Burkeanism isn't so much a philosophy as it is an attitude or disposition. As I see it, Burkeanism is not primarily about a commitment to any particular set of policy outcomes, though respecting tradition and continuity will tend to confine one's choices about policy in the short- and medium-term. Instead, Burkeanism suggests great humility about our capacity to effectuate significant change, distrusts a priori reasoning and abstraction, doubts our ability to fully appreciate the wisdom of longstanding practices and institutions, and worries a great deal about the unintended consequences of change. It isn't opposed to reform, of course, but is very cautious about it. Thus, the Burkean tends to favor incremental over convulsive change. For my brief description of Burkeanism (in the context of the debate over gay marriage), with relevant quotes from Burke, see this post.
Here is an example of what I mean by a Burkean attitude or disposition. I do not think there is a determinate answer to the question whether a Burkean, in 2003, should have supported the war in Iraq. But the reasons why one might have supported that war could be either Burkean or very un-Burkean. Supporting the war for reasons of national interest or security would have been defensible on Burkean grounds. Opposing the war for those same reasons would also have been defensible from a Burkean perspective, since ultimately the necessary judgments about the facts and the consequences of inaction were debatable. But supporting the war because one believed it would be possible by foreign invasion to "remake" Iraqi society, and "transform" the Middle East, would have been un-Burkean. Burkeanism is deeply hostile to the utopian concept of "nation building."

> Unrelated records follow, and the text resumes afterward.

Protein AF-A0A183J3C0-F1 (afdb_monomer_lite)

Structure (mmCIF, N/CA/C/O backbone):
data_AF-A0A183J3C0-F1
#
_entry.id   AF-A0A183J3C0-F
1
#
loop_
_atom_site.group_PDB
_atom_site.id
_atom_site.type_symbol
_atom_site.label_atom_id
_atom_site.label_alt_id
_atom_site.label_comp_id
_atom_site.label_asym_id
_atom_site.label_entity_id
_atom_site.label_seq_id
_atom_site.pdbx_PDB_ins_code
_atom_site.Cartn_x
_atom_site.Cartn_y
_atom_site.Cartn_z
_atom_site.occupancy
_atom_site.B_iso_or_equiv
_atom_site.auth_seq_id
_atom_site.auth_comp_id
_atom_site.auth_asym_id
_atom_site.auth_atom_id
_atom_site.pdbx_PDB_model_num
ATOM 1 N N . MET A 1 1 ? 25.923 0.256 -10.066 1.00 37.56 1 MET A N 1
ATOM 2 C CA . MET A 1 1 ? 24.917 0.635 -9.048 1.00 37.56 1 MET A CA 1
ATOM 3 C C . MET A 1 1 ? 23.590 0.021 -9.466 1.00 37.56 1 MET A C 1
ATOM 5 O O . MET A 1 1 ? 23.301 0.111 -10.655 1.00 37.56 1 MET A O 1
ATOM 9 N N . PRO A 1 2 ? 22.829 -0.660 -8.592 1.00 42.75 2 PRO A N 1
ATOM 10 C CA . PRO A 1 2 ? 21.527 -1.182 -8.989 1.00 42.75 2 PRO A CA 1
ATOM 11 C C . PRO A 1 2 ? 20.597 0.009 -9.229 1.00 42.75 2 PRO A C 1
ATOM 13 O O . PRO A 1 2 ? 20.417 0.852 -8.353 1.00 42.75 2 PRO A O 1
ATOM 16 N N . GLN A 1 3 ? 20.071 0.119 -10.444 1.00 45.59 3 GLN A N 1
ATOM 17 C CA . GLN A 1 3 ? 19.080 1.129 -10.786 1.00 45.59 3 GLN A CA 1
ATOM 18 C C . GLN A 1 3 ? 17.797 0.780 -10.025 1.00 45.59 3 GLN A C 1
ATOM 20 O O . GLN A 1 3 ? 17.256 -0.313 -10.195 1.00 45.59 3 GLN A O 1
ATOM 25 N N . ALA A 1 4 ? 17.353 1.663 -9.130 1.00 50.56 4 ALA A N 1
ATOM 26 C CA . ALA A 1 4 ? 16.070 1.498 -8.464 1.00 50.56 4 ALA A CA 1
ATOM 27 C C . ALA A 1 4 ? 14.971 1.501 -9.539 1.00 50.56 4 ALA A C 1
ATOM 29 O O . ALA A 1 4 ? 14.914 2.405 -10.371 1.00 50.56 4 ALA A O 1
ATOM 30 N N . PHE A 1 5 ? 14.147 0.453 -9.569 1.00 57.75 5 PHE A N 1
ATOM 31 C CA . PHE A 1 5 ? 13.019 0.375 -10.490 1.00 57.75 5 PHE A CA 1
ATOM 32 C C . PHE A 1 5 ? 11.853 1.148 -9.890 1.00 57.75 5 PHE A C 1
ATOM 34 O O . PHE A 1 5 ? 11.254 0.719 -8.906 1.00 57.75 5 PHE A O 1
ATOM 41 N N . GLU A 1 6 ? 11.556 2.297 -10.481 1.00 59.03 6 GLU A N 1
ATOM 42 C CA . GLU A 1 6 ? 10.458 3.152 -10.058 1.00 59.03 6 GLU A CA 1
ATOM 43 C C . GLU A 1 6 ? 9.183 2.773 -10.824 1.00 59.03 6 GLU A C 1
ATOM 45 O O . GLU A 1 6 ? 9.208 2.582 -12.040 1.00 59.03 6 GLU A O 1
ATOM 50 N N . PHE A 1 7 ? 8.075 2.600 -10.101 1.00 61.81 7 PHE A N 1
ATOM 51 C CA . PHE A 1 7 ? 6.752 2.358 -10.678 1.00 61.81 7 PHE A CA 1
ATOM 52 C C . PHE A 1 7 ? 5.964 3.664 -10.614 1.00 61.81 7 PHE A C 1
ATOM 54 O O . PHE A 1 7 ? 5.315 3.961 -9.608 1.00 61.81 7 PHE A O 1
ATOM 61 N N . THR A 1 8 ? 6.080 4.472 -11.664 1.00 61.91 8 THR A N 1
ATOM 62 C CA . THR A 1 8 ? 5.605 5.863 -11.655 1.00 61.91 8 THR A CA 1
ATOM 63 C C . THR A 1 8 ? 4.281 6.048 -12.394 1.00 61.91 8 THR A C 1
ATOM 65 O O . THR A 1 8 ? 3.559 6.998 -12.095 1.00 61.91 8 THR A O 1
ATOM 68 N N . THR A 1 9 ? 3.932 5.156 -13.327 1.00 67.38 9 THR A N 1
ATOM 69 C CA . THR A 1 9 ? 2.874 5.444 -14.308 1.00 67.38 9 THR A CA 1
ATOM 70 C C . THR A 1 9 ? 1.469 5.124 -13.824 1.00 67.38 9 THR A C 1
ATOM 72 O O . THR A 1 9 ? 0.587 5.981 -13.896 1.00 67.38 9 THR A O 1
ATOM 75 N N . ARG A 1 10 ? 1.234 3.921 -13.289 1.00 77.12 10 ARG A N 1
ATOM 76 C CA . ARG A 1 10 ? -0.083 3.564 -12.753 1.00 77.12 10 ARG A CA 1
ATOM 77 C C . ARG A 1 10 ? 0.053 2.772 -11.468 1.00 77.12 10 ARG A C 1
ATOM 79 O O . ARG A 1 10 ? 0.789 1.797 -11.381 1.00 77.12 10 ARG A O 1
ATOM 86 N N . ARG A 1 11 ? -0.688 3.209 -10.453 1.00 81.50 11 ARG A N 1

Further, the Burkean in one society will tend to have different policy preferences than the Burkean in another because his views will be shaped by his own society's customs, practices, traditions, and history. In this country, for example, the Burkean will be more committed to liberal and democratic values than to authoritarian and theocratic ones. When Burke expressed sympathy for the American rebellion, he did so on the grounds that the Crown had usurped the traditional rights of Americans as Englishmen.
Jon Rauch, always a thoughtful analyst, makes an interesting case in the Atlantic for John McCain's Burkeanism, at least as contrasted with many movement conservatives today. As Rauch argues, many people who call themselves conservatives are not very Burkean. Whether it's in the realm of foreign policy or judicial philosophy, they are too confident about their ends and too eager to use any means to have their way. They are too willing to ignore tradition and precedent, to be Burkean. They are too hard and pure. Right-wing ideology is not Burkeanism. McCain's legislative record demonstrates pretty clearly that he is no conservative ideologue, which is one reason so many of them have no patience for him.
Ilya correctly notes that some of McCain's political compromises have been necessary to get legislation passed, rather than an expression of what he really wanted. But compromise for a general conciliation is a Burkean move, and bowing to this kind of necessity is not a universally shared trait among today's conservatives. McCain was strongly criticized by movement conservatives, for example, for joining the Gang of 14 Senators who preempted a "nuclear" showdown in the Senate on judicial nominees that would have ended the longstanding practice of allowing filibusters. That was a Burkean moment for him, sharply criticized by those who wanted more radical and swift change.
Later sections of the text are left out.